The partnership is a natural one, the institutions say. They have been working together on programs such as nursing, physical therapy and physician-assistant studies for two decades.

In addition, Shenandoah was one of first pharmacy schools in the country to incorporate pharmacogenomics into its core curriculum, and its professors are active in PGx research, says Arthur Harralson, the associate dean for research and a professor of pharmacogenomics at the pharmacy school.

For example, the FDA adopted researchers’ method of assigning genotypes to the drug Warfarin, a blood thinner used to prevent clots, strokes and heart attacks. The pharmacy school also is part of a federal grant to study pharmacogenomics in African-American patients.

PGx is an integral part of Shenandoah’s curriculum, with students required to take four classes on the subject.

That puts Shenandoah ahead of the curve. In 2016, new national pharmacy school standards were adopted saying that PGx should be included in pharmacy school curricula. “We had it woven into our program long before that,” says Robert DiCenzo, dean of Shenandoah’s School of Pharmacy. “There are now requirements to have pharmacogenomics within pharmacy education, but many of the programs are just starting to look for ways to put that in.”

Pharmacogenomics has the potential to be a game-changer in medicine. About 10 percent of drugs have known markers that can affect a patient’s reaction to medicine, influencing its efficacy or toxicity. PGx also can be used to determine the correct dosage for a patient.

“I think it’s probably one of the most exciting areas of medicine today: the intersection of pharmacology and genomics and the ability to tell a healthy individual that they shouldn’t take a drug,” says Stottlemyer.
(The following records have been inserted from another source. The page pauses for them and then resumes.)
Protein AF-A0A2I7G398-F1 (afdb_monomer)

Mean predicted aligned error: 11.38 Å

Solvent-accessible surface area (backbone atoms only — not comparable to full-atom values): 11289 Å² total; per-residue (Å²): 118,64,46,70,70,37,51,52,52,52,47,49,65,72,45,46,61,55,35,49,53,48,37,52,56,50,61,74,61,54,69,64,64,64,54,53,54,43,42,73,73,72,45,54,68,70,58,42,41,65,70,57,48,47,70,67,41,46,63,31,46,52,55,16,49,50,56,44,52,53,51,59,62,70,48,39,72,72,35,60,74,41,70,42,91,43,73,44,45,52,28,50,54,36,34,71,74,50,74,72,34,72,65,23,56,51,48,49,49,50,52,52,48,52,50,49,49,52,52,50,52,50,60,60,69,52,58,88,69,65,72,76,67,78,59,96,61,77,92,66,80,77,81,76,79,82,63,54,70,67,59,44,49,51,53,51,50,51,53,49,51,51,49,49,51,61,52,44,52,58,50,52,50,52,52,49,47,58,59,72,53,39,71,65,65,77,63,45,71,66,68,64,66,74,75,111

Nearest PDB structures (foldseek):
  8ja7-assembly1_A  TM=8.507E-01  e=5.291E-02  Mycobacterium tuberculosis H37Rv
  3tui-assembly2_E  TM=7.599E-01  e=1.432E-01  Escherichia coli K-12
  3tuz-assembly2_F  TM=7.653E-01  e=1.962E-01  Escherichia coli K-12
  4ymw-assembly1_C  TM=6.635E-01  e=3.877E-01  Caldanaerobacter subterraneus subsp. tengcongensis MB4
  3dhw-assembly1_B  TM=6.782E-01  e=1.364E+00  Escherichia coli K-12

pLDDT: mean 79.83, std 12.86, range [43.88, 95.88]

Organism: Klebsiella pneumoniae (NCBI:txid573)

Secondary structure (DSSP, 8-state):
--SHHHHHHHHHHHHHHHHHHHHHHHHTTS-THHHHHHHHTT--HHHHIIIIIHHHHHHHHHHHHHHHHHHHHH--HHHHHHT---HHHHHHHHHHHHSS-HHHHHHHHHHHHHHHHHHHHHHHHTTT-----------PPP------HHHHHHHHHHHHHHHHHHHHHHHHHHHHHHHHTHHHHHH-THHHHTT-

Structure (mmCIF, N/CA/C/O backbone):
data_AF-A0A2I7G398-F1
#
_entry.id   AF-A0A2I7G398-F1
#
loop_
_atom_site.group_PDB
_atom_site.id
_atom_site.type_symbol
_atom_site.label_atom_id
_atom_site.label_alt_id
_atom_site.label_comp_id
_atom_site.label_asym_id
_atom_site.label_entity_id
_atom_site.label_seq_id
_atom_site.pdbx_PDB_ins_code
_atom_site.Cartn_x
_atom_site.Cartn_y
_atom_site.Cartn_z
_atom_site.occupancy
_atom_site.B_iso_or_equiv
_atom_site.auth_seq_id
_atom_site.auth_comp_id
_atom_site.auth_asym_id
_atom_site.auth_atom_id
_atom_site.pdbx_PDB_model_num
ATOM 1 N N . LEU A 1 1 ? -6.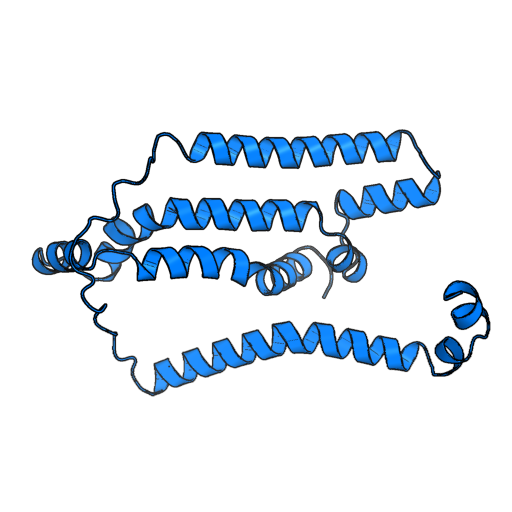499 4.730 -20.181 1.00 54.62 1 LEU A N 1
ATOM 2 C CA . LEU A 1 1 ? -6.244 5.528 -18.961 1.00 54.62 1 LEU A CA 1
ATOM 3 C C . LEU A 1 1 ? -4.736 5.743 -18.899 1.00 54.62 1 LEU A C 1
ATOM 5 O O . LEU A 1 1 ? -4.032 4.762 -18.717 1.00 54.62 1 LEU A O 1
ATOM 9 N N . HIS A 1 2 ? -4.247 6.956 -19.158 1.00 67.06 2 HIS A N 1
ATOM 10 C CA . HIS A 1 2 ? -2.808 7.267 -19.167 1.00 67.06 2 HIS A CA 1
ATOM 11 C C . HIS A 1 2 ? -2.466 8.261 -18.055 1.00 67.06 2 HIS A C 1
ATOM 13 O O . HIS A 1 2 ? -3.332 9.021 -17.620 1.00 67.06 2 HIS A O 1
ATOM 19 N N . GLY A 1 3 ? -1.204 8.257 -17.624 1.00 78.88 3 GLY A N 1
ATOM 20 C CA . GLY A 1 3 ? -0.667 9.214 -16.657 1.00 78.88 3 GLY A CA 1
ATOM 21 C C . GLY A 1 3 ? -0.785 8.790 -15.190 1.00 78.88 3 GLY A C 1
ATOM 22 O O . GLY A 1 3 ? -1.209 7.682 -14.859 1.00 78.88 3 GLY A O 1
ATOM 23 N N . LEU A 1 4 ? -0.397 9.709 -14.300 1.00 84.44 4 LEU A N 1
ATOM 24 C CA . LEU A 1 4 ? -0.255 9.467 -12.860 1.00 84.44 4 LEU A CA 1
ATOM 25 C C . LEU A 1 4 ? -1.552 8.969 -12.203 1.00 84.44 4 LEU A C 1
ATOM 27 O O . LEU A 1 4 ? -1.513 8.057 -11.386 1.00 84.44 4 LEU A O 1
ATOM 31 N N . SER A 1 5 ? -2.707 9.527 -12.573 1.00 86.19 5 SER A N 1
ATOM 32 C CA . SER A 1 5 ? -4.004 9.142 -11.998 1.00 86.19 5 SER A CA 1
ATOM 33 C C . SER A 1 5 ? -4.377 7.691 -12.311 1.00 86.19 5 SER A C 1
ATOM 35 O O . SER A 1 5 ? -4.877 6.982 -11.440 1.00 86.19 5 SER A O 1
ATOM 37 N N . ALA A 1 6 ? -4.084 7.231 -13.530 1.00 84.25 6 ALA A N 1
ATOM 38 C CA . ALA A 1 6 ? -4.289 5.848 -13.943 1.00 84.25 6 ALA A CA 1
ATOM 39 C C . ALA A 1 6 ? -3.359 4.894 -13.182 1.00 84.25 6 ALA A C 1
ATOM 41 O O . ALA A 1 6 ? -3.816 3.864 -12.687 1.00 84.25 6 ALA A O 1
ATOM 42 N N . GLY A 1 7 ? -2.082 5.272 -13.047 1.00 85.38 7 GLY A N 1
ATOM 43 C CA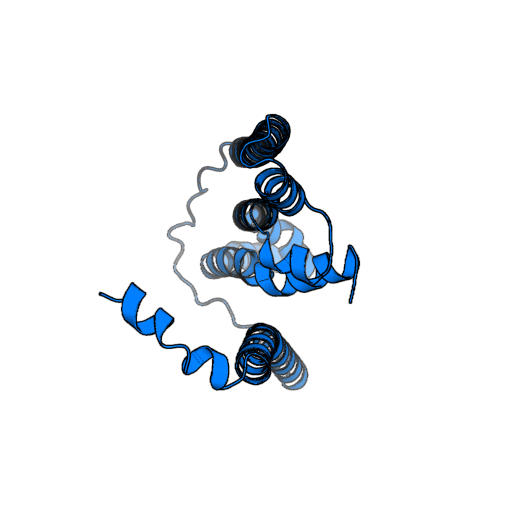 . GLY A 1 7 ? -1.097 4.523 -12.269 1.00 85.38 7 GLY A CA 1
ATOM 44 C C . GLY A 1 7 ? -1.500 4.401 -10.804 1.00 85.38 7 GLY A C 1
ATOM 45 O O . GLY A 1 7 ? -1.547 3.298 -10.279 1.00 85.38 7 GLY A O 1
ATOM 46 N N . VAL A 1 8 ? -1.895 5.504 -10.162 1.00 89.12 8 VAL A N 1
ATOM 47 C CA . VAL A 1 8 ? -2.371 5.491 -8.770 1.00 89.12 8 VAL A CA 1
ATOM 48 C C . VAL A 1 8 ? -3.606 4.606 -8.619 1.00 89.12 8 VAL A C 1
ATOM 50 O O . VAL A 1 8 ? -3.647 3.784 -7.710 1.00 89.12 8 VAL A O 1
ATOM 53 N N . PHE A 1 9 ? -4.597 4.726 -9.505 1.00 86.00 9 PHE A N 1
ATOM 54 C CA . PHE A 1 9 ? -5.820 3.927 -9.421 1.00 86.00 9 PHE A CA 1
ATOM 55 C C . PHE A 1 9 ? -5.547 2.422 -9.544 1.00 86.00 9 PHE A C 1
ATOM 57 O O . PHE A 1 9 ? -5.998 1.642 -8.704 1.00 86.00 9 PHE A O 1
ATOM 64 N N . LEU A 1 10 ? -4.778 2.015 -10.558 1.00 85.62 10 LEU A N 1
ATOM 65 C CA . LEU A 1 10 ? -4.429 0.611 -10.778 1.00 85.62 10 LEU A CA 1
ATOM 66 C C . LEU A 1 10 ? -3.548 0.066 -9.652 1.00 85.62 10 LEU A C 1
ATOM 68 O O . LEU A 1 10 ? -3.808 -1.027 -9.157 1.00 85.62 10 LEU A O 1
ATOM 72 N N . SER A 1 11 ? -2.569 0.847 -9.191 1.00 88.50 11 SER A N 1
ATOM 73 C CA . SER A 1 11 ? -1.716 0.483 -8.061 1.00 88.50 11 SER A CA 1
ATOM 74 C C . SER A 1 11 ? -2.522 0.322 -6.773 1.00 88.50 11 SER A C 1
ATOM 76 O O . SER A 1 11 ? -2.353 -0.661 -6.059 1.00 88.50 11 SER A O 1
ATOM 78 N N . VAL A 1 12 ? -3.459 1.222 -6.468 1.00 89.50 12 VAL A N 1
ATOM 79 C CA . VAL A 1 12 ? -4.335 1.054 -5.298 1.00 89.50 12 VAL A CA 1
ATOM 80 C C . VAL A 1 12 ? -5.143 -0.237 -5.421 1.00 89.50 12 VAL A C 1
ATOM 82 O O . VAL A 1 12 ? -5.202 -1.008 -4.469 1.00 89.50 12 VAL A O 1
ATOM 85 N N . LEU A 1 13 ? -5.713 -0.517 -6.592 1.00 85.31 13 LEU A N 1
ATOM 86 C CA . LEU A 1 13 ? -6.521 -1.715 -6.813 1.00 85.31 13 LEU A CA 1
ATOM 87 C C . LEU A 1 13 ? -5.698 -3.013 -6.731 1.00 85.31 13 LEU A C 1
ATOM 89 O O . LEU A 1 13 ? -6.189 -4.012 -6.213 1.00 85.31 13 LEU A O 1
ATOM 93 N N . ALA A 1 14 ? -4.444 -2.997 -7.183 1.00 84.44 14 ALA A N 1
ATOM 94 C CA . ALA A 1 14 ? -3.551 -4.152 -7.123 1.00 84.44 14 ALA A CA 1
ATOM 95 C C . ALA A 1 14 ? -2.965 -4.380 -5.718 1.00 84.44 14 ALA A C 1
ATOM 97 O O . ALA A 1 14 ? -2.876 -5.517 -5.254 1.00 84.44 14 ALA A O 1
ATOM 98 N N . TYR A 1 15 ? -2.583 -3.306 -5.020 1.00 88.50 15 TYR A N 1
ATOM 99 C CA . TYR A 1 15 ? -1.795 -3.392 -3.789 1.00 88.50 15 TYR A CA 1
ATOM 100 C C . TYR A 1 15 ? -2.589 -3.142 -2.497 1.00 88.50 15 TYR A C 1
ATOM 102 O O . TYR A 1 15 ? -2.044 -3.362 -1.412 1.00 88.50 15 TYR A O 1
ATOM 110 N N . TYR A 1 16 ? -3.881 -2.780 -2.548 1.00 88.06 16 TYR A N 1
ATOM 111 C CA . TYR A 1 16 ? -4.706 -2.670 -1.330 1.00 88.06 16 TYR A CA 1
ATOM 112 C C . TYR A 1 16 ? -4.669 -3.916 -0.411 1.00 88.06 16 TYR A C 1
ATOM 114 O O . TYR A 1 16 ? -4.703 -3.720 0.813 1.00 88.06 16 TYR A O 1
ATOM 122 N N . PRO A 1 17 ? -4.573 -5.181 -0.903 1.00 87.44 17 PRO A N 1
ATOM 123 C CA . PRO A 1 17 ? -4.602 -6.349 -0.022 1.00 87.44 17 PRO A CA 1
ATOM 124 C C . PRO A 1 17 ? -3.413 -6.385 0.940 1.00 87.44 17 PRO A C 1
ATOM 126 O O . PRO A 1 17 ? -3.551 -6.857 2.070 1.00 87.44 17 PRO A O 1
ATOM 129 N N . PHE A 1 18 ? -2.265 -5.840 0.523 1.00 88.25 18 PHE A N 1
ATOM 130 C CA . PHE A 1 18 ? -1.037 -5.798 1.318 1.00 88.25 18 PHE A CA 1
ATOM 131 C C . PHE A 1 18 ? -1.174 -4.927 2.570 1.00 88.25 18 PHE A C 1
ATOM 133 O O . PHE A 1 18 ? -0.512 -5.191 3.570 1.00 88.25 18 PHE A O 1
ATOM 140 N N . ILE A 1 19 ? -2.056 -3.923 2.548 1.00 91.62 19 ILE A N 1
ATOM 141 C CA . ILE A 1 19 ? -2.386 -3.109 3.728 1.00 91.62 19 ILE A CA 1
ATOM 142 C C . ILE A 1 19 ? -3.555 -3.733 4.493 1.00 91.62 19 ILE A C 1
ATOM 144 O O . ILE A 1 19 ? -3.523 -3.816 5.721 1.00 91.62 19 ILE A O 1
ATOM 148 N N . TYR A 1 20 ? -4.580 -4.202 3.779 1.00 89.38 20 TYR A N 1
ATOM 149 C CA . TYR A 1 20 ? -5.783 -4.764 4.389 1.00 89.38 20 TYR A CA 1
ATOM 150 C C . TYR A 1 20 ? -5.484 -5.987 5.266 1.00 89.38 20 TYR A C 1
ATOM 152 O O . TYR A 1 20 ? -5.972 -6.065 6.392 1.00 89.38 20 TYR A O 1
ATOM 160 N N . MET A 1 21 ? -4.664 -6.926 4.786 1.00 88.56 21 MET A N 1
ATOM 161 C CA . MET A 1 21 ? -4.412 -8.197 5.474 1.00 88.56 21 MET A CA 1
ATOM 162 C C . MET A 1 21 ? -3.725 -8.020 6.844 1.00 88.56 21 MET A C 1
ATOM 164 O O . MET A 1 21 ? -4.260 -8.532 7.834 1.00 88.56 21 MET A O 1
ATOM 168 N N . PRO A 1 22 ? -2.610 -7.267 6.975 1.00 86.75 22 PRO A N 1
ATOM 169 C CA . PRO A 1 22 ? -2.000 -6.993 8.277 1.00 86.75 22 PRO A CA 1
ATOM 170 C C . PRO A 1 22 ? -2.925 -6.228 9.225 1.00 86.75 22 PRO A C 1
ATOM 172 O O . PRO A 1 22 ? -3.000 -6.549 10.411 1.00 86.75 22 PRO A O 1
ATOM 175 N N . VAL A 1 23 ? -3.657 -5.234 8.711 1.00 89.44 23 VAL A N 1
ATOM 176 C CA . VAL A 1 23 ? -4.585 -4.427 9.516 1.00 89.44 23 VAL A CA 1
ATOM 177 C C . VAL A 1 23 ? -5.730 -5.289 10.051 1.00 89.44 23 VAL A C 1
ATOM 179 O O . VAL A 1 23 ? -6.022 -5.249 11.246 1.00 89.44 23 VAL A O 1
ATOM 182 N N . ALA A 1 24 ? -6.332 -6.126 9.204 1.00 87.12 24 ALA A N 1
ATOM 183 C CA . ALA A 1 24 ? -7.380 -7.059 9.602 1.00 87.12 24 ALA A CA 1
ATOM 184 C C . ALA A 1 24 ? -6.875 -8.089 10.624 1.00 87.12 24 ALA A C 1
ATOM 186 O O . ALA A 1 24 ? -7.592 -8.426 11.566 1.00 87.12 24 ALA A O 1
ATOM 187 N N . ALA A 1 25 ? -5.638 -8.572 10.478 1.00 84.38 25 ALA A N 1
ATOM 188 C CA . ALA A 1 25 ? -5.035 -9.503 11.427 1.00 84.38 25 ALA A CA 1
ATOM 189 C C . ALA A 1 25 ? -4.840 -8.882 12.820 1.00 84.38 25 ALA A C 1
ATOM 191 O O . ALA A 1 25 ? -5.091 -9.558 13.818 1.00 84.38 25 ALA A O 1
ATOM 192 N N . VAL A 1 26 ? -4.430 -7.611 12.900 1.00 84.56 26 VAL A N 1
ATOM 193 C CA . VAL A 1 26 ? -4.301 -6.895 14.181 1.00 84.56 26 VAL A CA 1
ATOM 194 C C . VAL A 1 26 ? -5.668 -6.584 14.783 1.00 84.56 26 VAL A C 1
ATOM 196 O O . VAL A 1 26 ? -5.863 -6.840 15.967 1.00 84.56 26 VAL A O 1
ATOM 199 N N . LEU A 1 27 ? -6.637 -6.129 13.983 1.00 84.69 27 LEU A N 1
ATOM 200 C CA . LEU A 1 27 ? -8.008 -5.880 14.448 1.00 84.69 27 LEU A CA 1
ATOM 201 C C . LEU A 1 27 ? -8.657 -7.121 15.072 1.00 84.69 27 LEU A C 1
ATOM 203 O O . LEU A 1 27 ? -9.313 -7.009 16.101 1.00 84.69 27 LEU A O 1
ATOM 207 N N . ARG A 1 28 ? -8.446 -8.306 14.484 1.00 81.50 28 ARG A N 1
ATOM 208 C CA . ARG A 1 28 ? -8.966 -9.583 15.013 1.00 81.50 28 ARG A CA 1
ATOM 209 C C . ARG A 1 28 ? -8.327 -10.012 16.333 1.00 81.50 28 ARG A C 1
ATOM 211 O O . ARG A 1 28 ? -8.876 -10.868 17.016 1.00 81.50 28 ARG A O 1
ATOM 218 N N . ARG A 1 29 ? -7.142 -9.488 16.653 1.00 76.81 29 ARG A N 1
ATOM 219 C CA . ARG A 1 29 ? -6.391 -9.804 17.877 1.00 76.81 29 ARG A CA 1
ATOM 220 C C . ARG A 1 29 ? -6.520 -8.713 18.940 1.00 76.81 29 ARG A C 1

The field is a key part of Inova’s focus on personalized medicine. Inova is incorporating PGx in several areas, such as psychiatry and cardiology, but it has become the first hospital system in the country to develop a genetic drug test offered at Inova Fairfax Hospital to all newborns as part of their standard care.
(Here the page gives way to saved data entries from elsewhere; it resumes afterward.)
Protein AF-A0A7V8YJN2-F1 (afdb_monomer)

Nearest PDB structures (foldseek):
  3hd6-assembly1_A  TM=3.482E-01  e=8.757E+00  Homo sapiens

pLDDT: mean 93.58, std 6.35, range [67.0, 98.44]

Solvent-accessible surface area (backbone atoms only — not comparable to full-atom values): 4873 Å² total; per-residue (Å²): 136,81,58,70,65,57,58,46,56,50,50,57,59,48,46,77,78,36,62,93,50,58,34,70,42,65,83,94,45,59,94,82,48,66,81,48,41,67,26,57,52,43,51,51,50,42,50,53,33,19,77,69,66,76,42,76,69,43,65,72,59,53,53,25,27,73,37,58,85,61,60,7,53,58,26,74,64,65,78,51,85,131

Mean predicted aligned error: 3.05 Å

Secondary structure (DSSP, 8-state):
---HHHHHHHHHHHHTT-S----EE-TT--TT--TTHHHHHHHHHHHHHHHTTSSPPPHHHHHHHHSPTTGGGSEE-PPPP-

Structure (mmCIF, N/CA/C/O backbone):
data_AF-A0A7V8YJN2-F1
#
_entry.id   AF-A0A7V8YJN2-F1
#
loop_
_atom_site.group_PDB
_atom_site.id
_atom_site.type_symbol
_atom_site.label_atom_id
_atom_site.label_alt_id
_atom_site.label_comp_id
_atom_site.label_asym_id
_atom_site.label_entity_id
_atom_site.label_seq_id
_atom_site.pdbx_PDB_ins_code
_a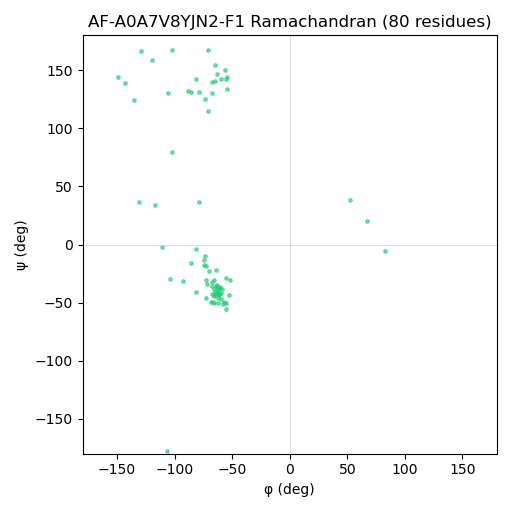tom_site.Cartn_x
_atom_site.Cartn_y
_atom_site.Cartn_z
_atom_site.occupancy
_atom_site.B_iso_or_equiv
_atom_site.auth_seq_id
_atom_site.auth_comp_id
_atom_site.auth_asym_id
_atom_site.auth_atom_id
_atom_site.pdbx_PDB_model_num
ATOM 1 N N . MET A 1 1 ? 8.772 -11.497 -14.366 1.00 67.00 1 MET A N 1
ATOM 2 C CA . MET A 1 1 ? 8.843 -10.056 -14.053 1.00 67.00 1 MET A CA 1
ATOM 3 C C . MET A 1 1 ? 7.418 -9.544 -13.991 1.00 67.00 1 MET A C 1
ATOM 5 O O . MET A 1 1 ? 6.719 -9.638 -14.990 1.00 67.00 1 MET A O 1
ATOM 9 N N . THR A 1 2 ? 6.957 -9.144 -12.811 1.00 76.38 2 THR A N 1
ATOM 10 C CA . THR A 1 2 ? 5.572 -8.693 -12.596 1.00 76.38 2 THR A CA 1
ATOM 11 C C . THR A 1 2 ? 5.417 -7.258 -13.081 1.00 76.38 2 THR A C 1
ATOM 13 O O . THR A 1 2 ? 6.222 -6.396 -12.731 1.00 76.38 2 THR A O 1
ATOM 16 N N . ASP A 1 3 ? 4.382 -7.000 -13.873 1.00 87.75 3 ASP A N 1
ATOM 17 C CA . ASP A 1 3 ? 4.066 -5.662 -14.366 1.00 87.75 3 ASP A CA 1
ATOM 18 C C . ASP A 1 3 ? 3.478 -4.795 -13.228 1.00 87.75 3 ASP A C 1
ATOM 20 O O . ASP A 1 3 ? 2.477 -5.190 -12.613 1.00 87.75 3 ASP A O 1
ATOM 24 N N . PRO A 1 4 ? 4.045 -3.608 -12.928 1.00 88.19 4 PRO A N 1
ATOM 25 C CA . PRO A 1 4 ? 3.469 -2.665 -11.972 1.00 88.19 4 PRO A CA 1
ATOM 26 C C . PRO A 1 4 ? 1.994 -2.333 -12.238 1.00 88.19 4 PRO A C 1
ATOM 28 O O . PRO A 1 4 ? 1.255 -2.094 -11.279 1.00 88.19 4 PRO A O 1
ATOM 31 N N . ALA A 1 5 ? 1.529 -2.360 -13.490 1.00 91.44 5 ALA A N 1
ATOM 32 C CA . ALA A 1 5 ? 0.124 -2.133 -13.824 1.00 91.44 5 ALA A CA 1
ATOM 33 C C . ALA A 1 5 ? -0.799 -3.211 -13.229 1.00 91.44 5 ALA A C 1
ATOM 35 O O . ALA A 1 5 ? -1.898 -2.896 -12.769 1.00 91.44 5 ALA A O 1
ATOM 36 N N . GLN A 1 6 ? -0.344 -4.467 -13.147 1.00 94.06 6 GLN A N 1
ATOM 37 C CA . GLN A 1 6 ? -1.122 -5.562 -12.556 1.00 94.06 6 GLN A CA 1
ATOM 38 C C . GLN A 1 6 ? -1.303 -5.380 -11.047 1.00 94.06 6 GLN A C 1
ATOM 40 O O . GLN A 1 6 ? -2.412 -5.541 -10.534 1.00 94.06 6 GLN A O 1
ATOM 45 N N . SER A 1 7 ? -0.241 -4.974 -10.343 1.00 93.25 7 SER A N 1
ATOM 46 C CA . SER A 1 7 ? -0.326 -4.624 -8.919 1.00 93.25 7 SER A CA 1
ATOM 47 C C . SER A 1 7 ? -1.298 -3.452 -8.688 1.00 93.25 7 SER A C 1
ATOM 49 O O . SER A 1 7 ? -2.057 -3.454 -7.721 1.00 93.25 7 SER A O 1
ATOM 51 N N . TYR A 1 8 ? -1.352 -2.478 -9.606 1.00 95.75 8 TYR A N 1
ATOM 52 C CA . TYR A 1 8 ? -2.217 -1.302 -9.460 1.00 95.75 8 TYR A CA 1
ATOM 53 C C . TYR A 1 8 ? -3.677 -1.691 -9.676 1.00 95.75 8 TYR A C 1
ATOM 55 O O . TYR A 1 8 ? -4.538 -1.364 -8.863 1.00 95.75 8 TYR A O 1
ATOM 63 N N . ALA A 1 9 ? -3.948 -2.469 -10.726 1.00 96.81 9 ALA A N 1
ATOM 64 C CA . ALA A 1 9 ? -5.276 -2.997 -11.003 1.00 96.81 9 ALA A CA 1
ATOM 65 C C . ALA A 1 9 ? -5.809 -3.852 -9.841 1.00 96.81 9 ALA A C 1
ATOM 67 O O . ALA A 1 9 ? -6.994 -3.777 -9.518 1.00 96.81 9 ALA A O 1
ATOM 68 N N . PHE A 1 10 ? -4.950 -4.649 -9.196 1.00 96.62 10 PHE A N 1
ATOM 69 C CA . PHE A 1 10 ? -5.313 -5.381 -7.982 1.00 96.62 10 PHE A CA 1
ATOM 70 C C . PHE A 1 10 ? -5.686 -4.432 -6.837 1.00 96.62 10 PHE A C 1
ATOM 72 O O . PHE A 1 10 ? -6.764 -4.577 -6.262 1.00 96.62 10 PHE A O 1
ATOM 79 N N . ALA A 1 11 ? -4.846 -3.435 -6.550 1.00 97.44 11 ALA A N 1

With a simple cheek swab, Inova uses a baby’s genetics to document how a child could react to 26 different drugs, including codeine, a common pain-relief drug for children. Some children metabolize the drug too quickly, which in extreme cases can cause death. “These kids won’t need these medicines for some time,” says Dr. John Deeken, chief operating officer of the Inova Translational Medicine Institute, which eventually will be located at ICPH. “So is it necessary to do it today? No. But your genes don’t change. We think this starts the child on the right path to personalized health.”

About 72 percent of parents are selecting to have the MediMap test done for their newborns. The program has been so successful that it is being added to obstetrics departments at other Inova hospitals.

Despite the promise pharmacogenomics holds, there is a shortage of health-care professionals who can interpret the complex data.
Harralson of Shenandoah University says a recent study showed that the average medical school student heard only four hours of lecture on pharmacogenomics.

“Physician education and physician adoption is probably one of the reasons that the field continues to progress, but not rapidly progress,” Deeken says.

That’s where the usefulness of the certificates can come in. “The rate of change is exponential,” says Fitzsimmons. “That’s why it’s important not just to be training new practitioners, but as they go out into the field, to bring them back every five or 10 years.”

Stottlemyer says pharmacogenomics allows the medical field to rethink health care, giving doctors ways to prevent disease and help their patients stay healthy.

“This is fundamentally about changing the human condition,” says Stottlemyer. “We’re disrupting ourselves because you have an industry that’s going through a significant disruption. Disrupting from the inside out is ambitious and not easy to do, and you’ve got to have partners that are agile, quick and entpreneurial.”